We own a remote homestead on the coast of British Columbia. It is only accessed by boat and is a two hour boat ride to the closest town. We have 3/4 mile of salt water frontage with protected deep water moorage. We live off the sea; crab, prawn, clam, fish, and our organic gardens and orchard. We can grow greens year round.
We are looking for a homesteading couple to come share our place with us. We have multiple houses and over 50 acres so there is plenty of space for two families. 
It would be advantageous to be Canadian, but others could consider emigrating.
The place is magical, and is a great opportunity for the right couple.


----------



## Scott SW Ohio (Sep 20, 2003)

26tiger, your place sounds wonderful.

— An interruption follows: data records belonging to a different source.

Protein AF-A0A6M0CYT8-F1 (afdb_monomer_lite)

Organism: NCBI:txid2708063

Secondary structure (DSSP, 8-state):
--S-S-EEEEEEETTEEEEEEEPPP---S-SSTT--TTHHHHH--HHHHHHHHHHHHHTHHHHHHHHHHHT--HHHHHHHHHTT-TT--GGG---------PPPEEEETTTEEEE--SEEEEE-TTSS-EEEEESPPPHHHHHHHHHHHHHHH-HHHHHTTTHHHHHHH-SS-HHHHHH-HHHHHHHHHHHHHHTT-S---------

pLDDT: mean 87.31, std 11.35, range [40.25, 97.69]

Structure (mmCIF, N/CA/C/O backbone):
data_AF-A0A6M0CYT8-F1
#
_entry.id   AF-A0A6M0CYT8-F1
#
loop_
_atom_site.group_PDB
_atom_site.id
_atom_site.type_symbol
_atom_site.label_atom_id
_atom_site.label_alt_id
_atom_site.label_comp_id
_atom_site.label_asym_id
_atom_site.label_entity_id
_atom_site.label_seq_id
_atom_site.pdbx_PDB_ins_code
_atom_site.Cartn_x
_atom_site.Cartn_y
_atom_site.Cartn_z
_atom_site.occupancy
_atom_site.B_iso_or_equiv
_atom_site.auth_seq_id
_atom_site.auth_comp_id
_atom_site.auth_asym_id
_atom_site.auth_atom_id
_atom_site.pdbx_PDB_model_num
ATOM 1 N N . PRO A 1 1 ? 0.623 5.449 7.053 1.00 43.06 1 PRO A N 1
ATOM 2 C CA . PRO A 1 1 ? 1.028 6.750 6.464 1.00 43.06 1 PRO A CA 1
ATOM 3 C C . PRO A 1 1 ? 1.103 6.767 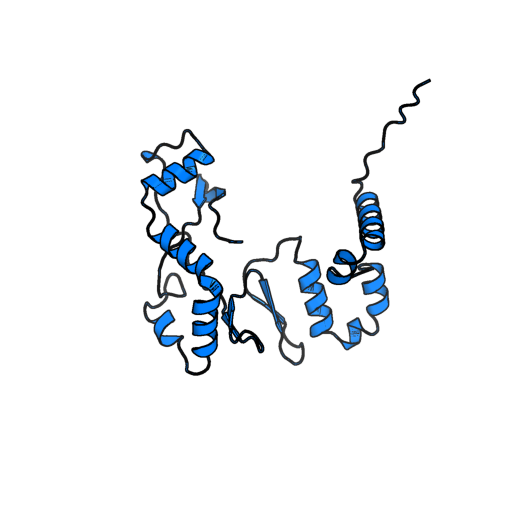4.922 1.00 43.06 1 PRO A C 1
ATOM 5 O O . PRO A 1 1 ? 1.551 7.753 4.360 1.00 43.06 1 PRO A O 1
ATOM 8 N N . PRO A 1 2 ? 0.608 5.729 4.225 1.00 44.44 2 PRO A N 1
ATOM 9 C CA . PRO A 1 2 ? -0.152 5.992 2.986 1.00 44.44 2 PRO A CA 1
ATOM 10 C C . PRO A 1 2 ? -1.570 5.395 2.997 1.00 44.44 2 PRO A C 1
ATOM 12 O O . PRO A 1 2 ? -2.286 5.483 2.012 1.00 44.44 2 PRO A O 1
ATOM 15 N N . MET A 1 3 ? -1.973 4.735 4.090 1.00 51.16 3 MET A N 1
ATOM 16 C CA . MET A 1 3 ? -3.222 3.952 4.150 1.00 51.16 3 MET A CA 1
ATOM 17 C C . MET A 1 3 ? -4.003 4.142 5.455 1.00 51.16 3 MET A C 1
ATOM 19 O O . MET A 1 3 ? -4.868 3.332 5.767 1.00 51.16 3 MET A O 1
ATOM 23 N N . SER A 1 4 ? -3.651 5.146 6.259 1.00 54.53 4 SER A N 1
ATOM 24 C CA . SER A 1 4 ? -4.116 5.249 7.648 1.00 54.53 4 SER A CA 1
ATOM 25 C C . SER A 1 4 ? -4.574 6.640 8.060 1.00 54.53 4 SER A C 1
ATOM 27 O O . SER A 1 4 ? -4.881 6.822 9.224 1.00 54.53 4 SER A O 1
ATOM 29 N N . VAL A 1 5 ? -4.577 7.626 7.158 1.00 68.44 5 VAL A N 1
ATOM 30 C CA . VAL A 1 5 ? -5.128 8.938 7.516 1.00 68.44 5 VAL A CA 1
ATOM 31 C C . VAL A 1 5 ? -6.653 8.836 7.436 1.00 68.44 5 VAL A C 1
ATOM 33 O O . VAL A 1 5 ? -7.154 8.365 6.404 1.00 68.44 5 VAL A O 1
ATOM 36 N N . PRO A 1 6 ? -7.383 9.240 8.492 1.00 79.19 6 PRO A N 1
ATOM 37 C CA . PRO A 1 6 ? -8.833 9.268 8.458 1.00 79.19 6 PRO A CA 1
ATOM 38 C C . PRO A 1 6 ? -9.344 10.120 7.296 1.00 79.19 6 PRO A C 1
ATOM 40 O O . PRO A 1 6 ? -8.908 11.253 7.100 1.00 79.19 6 PRO A O 1
ATOM 43 N N . HIS A 1 7 ? -10.261 9.554 6.527 1.00 84.56 7 HIS A N 1
ATOM 44 C CA . HIS A 1 7 ? -10.969 10.190 5.429 1.00 84.56 7 HIS A CA 1
ATOM 45 C C . HIS A 1 7 ? -12.468 9.951 5.590 1.00 84.56 7 HIS A C 1
ATOM 47 O O . HIS A 1 7 ? -12.890 9.031 6.296 1.00 84.56 7 HIS A O 1
ATOM 53 N N . LEU A 1 8 ? -13.262 10.821 4.967 1.00 89.69 8 LEU A N 1
ATOM 54 C CA . LEU A 1 8 ? -14.717 10.765 4.980 1.00 89.69 8 LEU A CA 1
ATOM 55 C C . LEU A 1 8 ? -15.213 10.231 3.634 1.00 89.69 8 LEU A C 1
ATOM 57 O O . LEU A 1 8 ? -15.073 10.900 2.614 1.00 89.69 8 LEU A O 1
ATOM 61 N N . ASP A 1 9 ? -15.811 9.044 3.657 1.00 89.56 9 ASP A N 1
ATOM 62 C CA . ASP A 1 9 ? -16.339 8.355 2.481 1.00 89.56 9 ASP A CA 1
ATOM 63 C C . ASP A 1 9 ? -17.861 8.236 2.546 1.00 89.56 9 ASP A C 1
ATOM 65 O O . ASP A 1 9 ? -18.441 7.983 3.603 1.00 89.56 9 ASP A O 1
ATOM 69 N N . THR A 1 10 ? -18.509 8.296 1.383 1.00 90.38 10 THR A N 1
ATOM 70 C CA . THR A 1 10 ? -19.904 7.863 1.235 1.00 90.38 10 THR A CA 1
ATOM 71 C C . THR A 1 10 ? -19.948 6.393 0.829 1.00 90.38 10 THR A C 1
ATOM 73 O O . THR A 1 10 ? -19.269 5.975 -0.109 1.00 90.38 10 THR A O 1
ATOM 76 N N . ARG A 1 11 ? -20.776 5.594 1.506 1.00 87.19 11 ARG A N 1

Do you have a blog or photos posted somewhere that show your place? Is your idea to find a couple to rent, or to co-own? Are you comfortable giving the name of the closest town?


----------



## 26tiger (Nov 5, 2004)

Hi Scott,
Our need is to have some one living on the place full time as we come and go. In exchange we would offer free housing and the opportunity to live as a modern day homesteader. We garden/farm organically, practice permaculture, and try to be good land stewards. We are in our 70's though still very active and could mentor younger people.
The closest town is Campbell River on Vancouver Island.


----------



## Sonia18 (Aug 24, 2015)

How far is that from Puget Sound WA? I am interested in what sounds to be lovely place to be. But just how cold does it get?


----------